The Plan
I had a grand plan to combine several different boards and create a game of telephone between my phone sending a message over bluetooth serial into an esp32 and then connecting to an attiny and then a SAMD and then serial into my computer. I had hoped to have the message get modified slightly on every hop along the way. This plan did not survive first contact with reality.
Bluetooth
I have an esp32 devboard and installed the esp32 arduino board library. I downloaded the serialToSerialBT example program and a bluetooth serial test app to my phone and was able to connect the two and whatever I typed on my phone was repeated over the serial monitor onto my laptop and vice versa. I didn’t have time to mill my own esp32 board so that is where I left bluetooth for now.
I2C and Serial
I wanted to try to connect two boards with I2C and though it would be a good protocol to communicate between different architectures. I wanted to also expose serial lines as a back up incase I2C was harder than I expected. I had planned to make an Attiny based board and an SAMD based board to get them both talking. I made the Attiny board but had some problems that slowed me down so the SAMD board hasn’t happened yet.
Attiny Board Design
I setup a simple schematic for an Attiny412 board that had headers for updi, power, and ground, an another header for SDA, SCL, TX, RX, power and ground. This would pass I2C, serial, and power between linked boards. I also wanted to play a bit with circuit board art because I’ve been jealous of all the interesting looking boards other people in fab academy have been making. I decided since my boards were going to play a game of telephone the board should look like a rotary phone. I had one extra pin so I added a rotary potentiometer as an input that could be used for some added fun if everything else works.
Circuit Design
The circuit design for I2C is the only new peripheral for this board. I2C uses 2 pins a data pin SDA and a clock pin SCL. The recommendation is to use 10K pull up resistors between these lines and VCC to hold the line high when not driven. I messed this up and just put these resistors in the line instead of as pull ups but I didn’t want to mill new boards again so I just bodged in some jumpers and 0 ohm resistors where I had mistakenly specified them. I’ve fixed the board design for future iterations.
Board Art
I found some phone clip art online and converted that into a vector graphic with inkscape. I simplified the graphic to just the outline and the numbered circles. I imported the outline as and edge cut layer and the numbered circles as a user drawings layer in kiCAD. I spent too much time trying to route the connectors for updi and communication to sit on the actual telephone speaker and microphone but decided the board was already bigger than it needed to be so I just put them down in the base. I did put the potentiometer right in the center of the numbers incase I had time to add a dial or pointer to select a number (I didn’t).
Milling and Populating
I had ordered some new tapered stub end mills suggested by Dan Meyer. These are great because they are more robust than the 1/32" stub end mill I had been using and can run at much higher speed without breaking. The problem is that I got 0.0150 tipped end mills but they are a 15 degree V bit so at a 0.002" depth of cut they are actually 0.017" which is just a bit wider than the 0.4mm. This meant that when I ran the layout through mods with this size bit some of the traces were too close together and my first iteration of the board had a bunch of merged traces. I re routed the board increasing the track clearance to 0.44mm and re milled it. I made two boards. One still had a few traces too close together so I fixed that with a razor blade.
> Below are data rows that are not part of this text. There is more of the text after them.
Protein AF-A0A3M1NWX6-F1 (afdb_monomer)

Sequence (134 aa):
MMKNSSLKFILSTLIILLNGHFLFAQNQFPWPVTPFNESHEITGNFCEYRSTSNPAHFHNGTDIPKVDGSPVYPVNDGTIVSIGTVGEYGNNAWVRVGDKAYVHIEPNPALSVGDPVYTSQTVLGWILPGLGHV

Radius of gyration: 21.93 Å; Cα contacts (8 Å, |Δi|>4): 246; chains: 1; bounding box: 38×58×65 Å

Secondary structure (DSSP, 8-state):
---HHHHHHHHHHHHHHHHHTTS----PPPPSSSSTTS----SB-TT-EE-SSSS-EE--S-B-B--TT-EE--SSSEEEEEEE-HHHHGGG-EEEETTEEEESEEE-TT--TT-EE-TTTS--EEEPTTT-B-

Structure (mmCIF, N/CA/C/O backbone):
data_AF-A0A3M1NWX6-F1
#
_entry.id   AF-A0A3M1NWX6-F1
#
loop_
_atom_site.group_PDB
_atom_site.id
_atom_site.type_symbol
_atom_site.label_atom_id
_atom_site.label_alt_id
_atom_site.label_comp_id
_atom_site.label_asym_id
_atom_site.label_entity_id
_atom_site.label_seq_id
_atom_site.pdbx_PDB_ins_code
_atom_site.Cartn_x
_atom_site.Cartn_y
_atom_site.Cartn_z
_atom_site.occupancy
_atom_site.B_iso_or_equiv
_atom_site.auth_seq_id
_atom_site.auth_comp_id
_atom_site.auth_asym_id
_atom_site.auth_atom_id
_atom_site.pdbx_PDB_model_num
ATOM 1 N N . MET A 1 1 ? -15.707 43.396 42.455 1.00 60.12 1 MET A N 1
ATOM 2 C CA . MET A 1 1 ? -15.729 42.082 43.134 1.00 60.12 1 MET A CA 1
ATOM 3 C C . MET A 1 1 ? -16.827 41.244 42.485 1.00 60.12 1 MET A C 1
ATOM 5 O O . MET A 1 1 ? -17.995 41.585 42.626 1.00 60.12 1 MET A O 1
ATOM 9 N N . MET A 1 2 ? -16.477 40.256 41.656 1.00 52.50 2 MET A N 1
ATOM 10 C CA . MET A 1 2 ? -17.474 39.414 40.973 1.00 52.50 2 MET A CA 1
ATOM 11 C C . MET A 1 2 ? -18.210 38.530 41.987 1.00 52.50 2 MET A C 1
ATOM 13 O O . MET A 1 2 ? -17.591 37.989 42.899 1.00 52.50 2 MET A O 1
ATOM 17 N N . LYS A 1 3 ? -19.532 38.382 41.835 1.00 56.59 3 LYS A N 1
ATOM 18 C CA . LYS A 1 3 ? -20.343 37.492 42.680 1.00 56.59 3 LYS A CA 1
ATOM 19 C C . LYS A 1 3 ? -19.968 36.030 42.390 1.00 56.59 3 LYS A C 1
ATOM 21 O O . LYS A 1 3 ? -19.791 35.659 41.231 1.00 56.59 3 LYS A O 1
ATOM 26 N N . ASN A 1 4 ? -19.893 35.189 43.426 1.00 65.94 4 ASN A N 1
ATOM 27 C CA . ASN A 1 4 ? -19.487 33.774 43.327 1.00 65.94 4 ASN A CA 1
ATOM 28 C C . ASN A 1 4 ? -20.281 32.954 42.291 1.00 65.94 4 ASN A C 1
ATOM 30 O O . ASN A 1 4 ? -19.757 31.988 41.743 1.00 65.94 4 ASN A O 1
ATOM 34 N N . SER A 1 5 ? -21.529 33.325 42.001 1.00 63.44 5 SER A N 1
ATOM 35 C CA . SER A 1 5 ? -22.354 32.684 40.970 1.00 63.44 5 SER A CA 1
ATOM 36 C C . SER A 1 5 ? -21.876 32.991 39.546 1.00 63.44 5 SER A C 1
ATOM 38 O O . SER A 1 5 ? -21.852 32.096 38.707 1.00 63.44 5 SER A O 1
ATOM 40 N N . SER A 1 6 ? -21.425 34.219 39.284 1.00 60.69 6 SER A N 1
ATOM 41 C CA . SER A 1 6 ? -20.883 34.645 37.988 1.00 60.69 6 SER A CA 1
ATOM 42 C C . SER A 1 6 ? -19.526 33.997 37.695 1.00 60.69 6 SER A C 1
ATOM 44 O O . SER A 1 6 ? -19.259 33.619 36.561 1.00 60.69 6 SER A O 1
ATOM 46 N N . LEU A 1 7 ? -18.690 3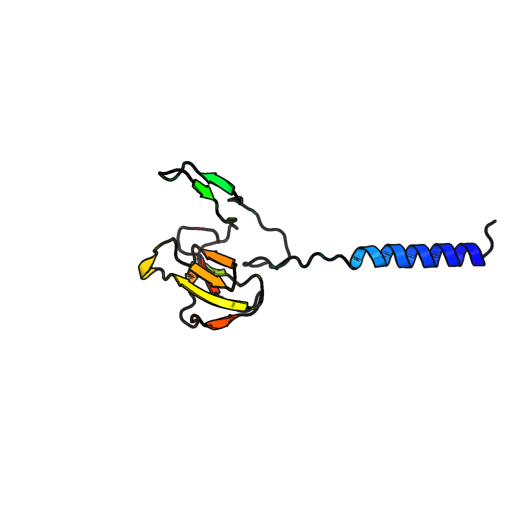3.808 38.724 1.00 57.69 7 LEU A N 1
ATOM 47 C CA . LEU A 1 7 ? -17.396 33.129 38.599 1.00 57.69 7 LEU A CA 1
ATOM 48 C C . LEU A 1 7 ? -17.559 31.628 38.306 1.00 57.69 7 LEU A C 1
ATOM 50 O O . LEU A 1 7 ? -16.859 31.095 37.452 1.00 57.69 7 LEU A O 1
ATOM 54 N N . LYS A 1 8 ? -18.523 30.965 38.963 1.00 58.75 8 LYS A N 1
ATOM 55 C CA . LYS A 1 8 ? -18.865 29.560 38.687 1.00 58.75 8 LYS A CA 1
ATOM 56 C C . LYS A 1 8 ? -19.378 29.377 37.260 1.00 58.75 8 LYS A C 1
ATOM 58 O O . LYS A 1 8 ? -18.911 28.476 36.582 1.00 58.75 8 LYS A O 1
ATOM 63 N N . PHE A 1 9 ? -20.259 30.261 36.787 1.00 60.44 9 PHE A N 1
ATOM 64 C CA . PHE A 1 9 ? -20.802 30.192 35.428 1.00 60.44 9 PHE A CA 1
ATOM 65 C C . PHE A 1 9 ? -19.710 30.357 34.353 1.00 60.44 9 PHE A C 1
ATOM 67 O O . PHE A 1 9 ? -19.664 29.589 33.393 1.00 60.44 9 PHE A O 1
ATOM 74 N N . ILE A 1 10 ? -18.773 31.294 34.545 1.00 62.09 10 ILE A N 1
ATOM 75 C CA . ILE A 1 10 ? -17.627 31.494 33.638 1.00 62.09 10 ILE A CA 1
ATOM 76 C C . ILE A 1 10 ? -16.697 30.269 33.640 1.00 62.09 10 ILE A C 1
ATOM 78 O O . ILE A 1 10 ? -16.311 29.809 32.568 1.00 62.09 10 ILE A O 1
ATOM 82 N N . LEU A 1 11 ? -16.394 29.688 34.809 1.00 58.84 11 LEU A N 1
ATOM 83 C CA . LEU A 1 11 ? -15.585 28.464 34.905 1.00 58.84 11 LEU A CA 1
ATOM 84 C C . LEU A 1 11 ? -16.259 27.266 34.214 1.00 58.84 11 LEU A C 1
ATOM 86 O O . LEU A 1 11 ? -15.596 26.527 33.493 1.00 58.84 11 LEU A O 1
ATOM 90 N N . SER A 1 12 ? -17.572 27.088 34.391 1.00 58.59 12 SER A N 1
ATOM 91 C CA . SER A 1 12 ? -18.337 26.017 33.736 1.00 58.59 12 SER A CA 1
ATOM 92 C C . SER A 1 12 ? -18.334 26.159 32.214 1.00 58.59 12 SER A C 1
ATOM 94 O O . SER A 1 12 ? -18.167 25.173 31.503 1.00 58.59 12 SER A O 1
ATOM 96 N N . THR A 1 13 ? -18.466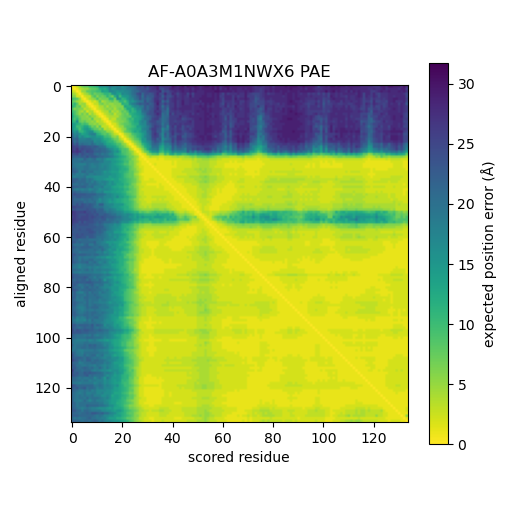 27.388 31.712 1.00 58.66 13 THR A N 1
ATOM 97 C CA . THR A 1 13 ? -18.468 27.663 30.267 1.00 58.66 13 THR A CA 1
ATOM 98 C C . THR A 1 13 ? -17.075 27.450 29.666 1.00 58.66 13 THR A C 1
ATOM 100 O O . THR A 1 13 ? -16.952 26.871 28.591 1.00 58.66 13 THR A O 1
ATOM 103 N N . LEU A 1 14 ? -16.014 27.829 30.389 1.00 56.53 14 LEU A N 1
ATOM 104 C CA . LEU A 1 14 ? -14.624 27.613 29.978 1.00 56.53 14 LEU A CA 1
ATOM 105 C C . LEU A 1 14 ? -14.257 26.118 29.924 1.00 56.53 14 LEU A C 1
ATOM 107 O O . LEU A 1 14 ? -13.583 25.695 28.992 1.00 56.53 14 LEU A O 1
ATOM 111 N N . ILE A 1 15 ? -14.748 25.303 30.865 1.00 58.16 15 ILE A N 1
ATOM 112 C CA . ILE A 1 15 ? -14.561 23.841 30.852 1.00 58.16 15 ILE A CA 1
ATOM 113 C C . ILE A 1 15 ? -15.285 23.205 29.656 1.00 58.16 15 ILE A C 1
ATOM 115 O O . ILE A 1 15 ? -14.721 22.333 29.001 1.00 58.16 15 ILE A O 1
ATOM 119 N N . ILE A 1 16 ? -16.500 23.647 29.318 1.00 58.56 16 ILE A N 1
ATOM 120 C CA . ILE A 1 16 ? -17.239 23.126 28.154 1.00 58.56 16 ILE A CA 1
ATOM 121 C C . ILE A 1 16 ? -16.544 23.515 26.839 1.00 58.56 16 ILE A C 1
ATOM 123 O O . ILE A 1 16 ? -16.426 22.682 25.944 1.00 58.56 16 ILE A O 1
ATOM 127 N N . LEU A 1 17 ? -16.017 24.739 26.736 1.00 56.91 17 LEU A N 1
ATOM 128 C CA . LEU A 1 17 ? -15.268 25.190 25.557 1.00 56.91 17 LEU A CA 1
ATOM 129 C C . LEU A 1 17 ? -13.918 24.465 25.412 1.00 56.91 17 LEU A C 1
ATOM 131 O O . LEU A 1 17 ? -13.573 24.057 24.309 1.00 56.91 17 LEU A O 1
ATOM 135 N N . LEU A 1 18 ? -13.195 24.206 26.509 1.00 54.16 18 LEU A N 1
ATOM 136 C CA . LEU A 1 18 ? -11.935 23.444 26.489 1.00 54.16 18 LEU A CA 1
ATOM 137 C C . LEU A 1 18 ? -12.127 21.958 26.127 1.00 54.16 18 LEU A C 1
ATOM 139 O O . LEU A 1 18 ? -11.241 21.370 25.515 1.00 54.16 18 LEU A O 1
ATOM 143 N N . ASN A 1 19 ? -13.280 21.357 26.449 1.00 53.00 19 ASN A N 1
ATOM 144 C CA . ASN A 1 19 ? -13.615 19.982 26.046 1.00 53.00 19 ASN A CA 1
ATOM 145 C C . ASN A 1 19 ? -14.255 19.898 24.645 1.00 53.00 19 ASN A C 1
ATOM 147 O O . ASN A 1 19 ? -14.165 18.863 23.990 1.00 53.00 19 ASN A O 1
ATOM 151 N N . GLY A 1 20 ? -14.877 20.978 24.158 1.00 48.91 20 GLY A N 1
ATOM 152 C CA . GLY A 1 20 ? -15.517 21.024 22.838 1.00 48.91 20 GLY A CA 1
ATOM 153 C C . GLY A 1 20 ? -14.536 20.979 21.661 1.00 48.91 20 GLY A C 1
ATOM 154 O O . GLY A 1 20 ? -14.906 20.539 20.576 1.00 48.91 20 GLY A O 1
ATOM 155 N N . HIS A 1 21 ? -13.275 21.369 21.871 1.00 48.38 21 HIS A N 1
ATOM 156 C CA . HIS A 1 21 ? -12.231 21.296 20.842 1.00 48.38 21 HIS A CA 1
ATOM 157 C C . HIS A 1 21 ? -11.641 19.889 20.642 1.00 48.38 21 HIS A C 1
ATOM 159 O O . HIS A 1 21 ? -10.979 19.658 19.636 1.00 48.38 21 HIS A O 1
ATOM 165 N N . PHE A 1 22 ? -11.894 18.938 21.548 1.00 50.19 22 PHE A N 1
ATOM 166 C CA . PHE A 1 22 ? -11.377 17.565 21.440 1.00 50.19 22 PHE A CA 1
ATOM 167 C C . PHE A 1 22 ? -12.273 16.618 20.627 1.00 50.19 22 PHE A C 1
ATOM 169 O O . PHE A 1 22 ? -11.865 15.499 20.331 1.00 50.19 22 PHE A O 1
ATOM 176 N N . LEU A 1 23 ? -13.485 17.041 20.251 1.00 48.69 23 LEU A N 1
ATOM 177 C CA . LEU A 1 23 ? -14.467 16.173 19.582 1.00 48.69 23 LEU A CA 1
ATOM 178 C C . LEU A 1 23 ? -14.477 16.289 18.053 1.00 48.69 23 LEU A C 1
ATOM 180 O O . LEU A 1 23 ? -15.253 15.605 17.393 1.00 48.69 23 LEU A O 1
ATOM 184 N N . PHE A 1 24 ? -13.575 17.087 17.485 1.00 50.38 24 PHE A N 1
ATOM 185 C CA . PHE A 1 24 ? -13.235 17.026 16.065 1.00 50.38 24 PHE A CA 1
ATOM 186 C C . PHE A 1 24 ? -11.822 16.472 15.901 1.00 50.38 24 PHE A C 1
ATOM 188 O O . PHE A 1 24 ? -10.974 17.083 15.255 1.00 50.38 24 PHE A O 1
ATOM 195 N N . ALA A 1 25 ? -11.551 15.303 16.488 1.00 51.34 25 ALA A N 1
ATOM 196 C CA . ALA A 1 25 ? -10.518 14.461 15.912 1.00 51.34 25 ALA A CA 1
ATOM 197 C C . ALA A 1 25 ? -10.994 14.157 14.487 1.00 51.34 25 ALA A C 1
ATOM 199 O O . ALA A 1 25 ? -11.975 13.435 14.299 1.00 51.34 25 ALA A O 1
ATOM 200 N N . GLN A 1 26 ? -10.368 14.765 13.474 1.00 54.88 26 GLN A N 1
ATOM 201 C CA . GLN A 1 26 ? -10.459 14.171 12.149 1.00 54.88 26 GLN A CA 1
ATOM 202 C C . GLN A 1 26 ? -10.058 12.707 12.324 1.00 54.88 26 GLN A C 1
ATOM 204 O O . GLN A 1 26 ? -9.067 12.438 13.003 1.00 54.88 26 GLN A O 1
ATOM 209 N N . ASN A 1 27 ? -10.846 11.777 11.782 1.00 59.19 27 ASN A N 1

I also realized at this point my mistake about I2C resistors that were supposed to be pull up resistors so I bridged some extra copper to ground and moving the pull up resistors to those bridged copper pads. I placed 0 ohm resistors where I had originally placed them. I modified the board layout to fix this if I need to build more.
I2C Code
At this point I wanted to test these boards before I moved on to make the SAMD board. It was at this point when I realized that I2C probably wasn’t the right protocol for this project. Sparkfun has some good tutorial information. There is also some good info and example code with the Arduino Wire library. Sparkfun has a good note on terminology for I2C, “You may be familiar with the terms “master” and “slave” to represent the relationship between devices on an I2C bus. The terms are considered obsolete and are now replaced with the terms “controller” and “peripheral,” respectively.” I will try to use the controller/peripheral terminology but the Arduino example code still uses the outdated terms.
I loaded up the Arduino examples for a reader/writer and loaded one of each onto my boards. I added some serial output to confirm things were running and each board seemed to work fine on it’s own but they wouldn’t talk to each other. I loaded the controller code onto both boards so they would send data. I took out my logic analyzer and plugged into each end’s I2C pins to see where the missing link was. One board looked good but I wasn’t getting anything from the other. I took out my multimeter and found a cold solder joint on one of the I2C lines. Fixed that joint and then it looked good. I put the peripheral code back on one board and they started talking.
I then wasted a lot of time trying to remember how to deal with byte arrays in C to send the value of the potentiometer back across the I2C lines as a set number of bytes. I couldn’t get it working. I don’t miss statically typed languages. I need to setup a board that can run microPython.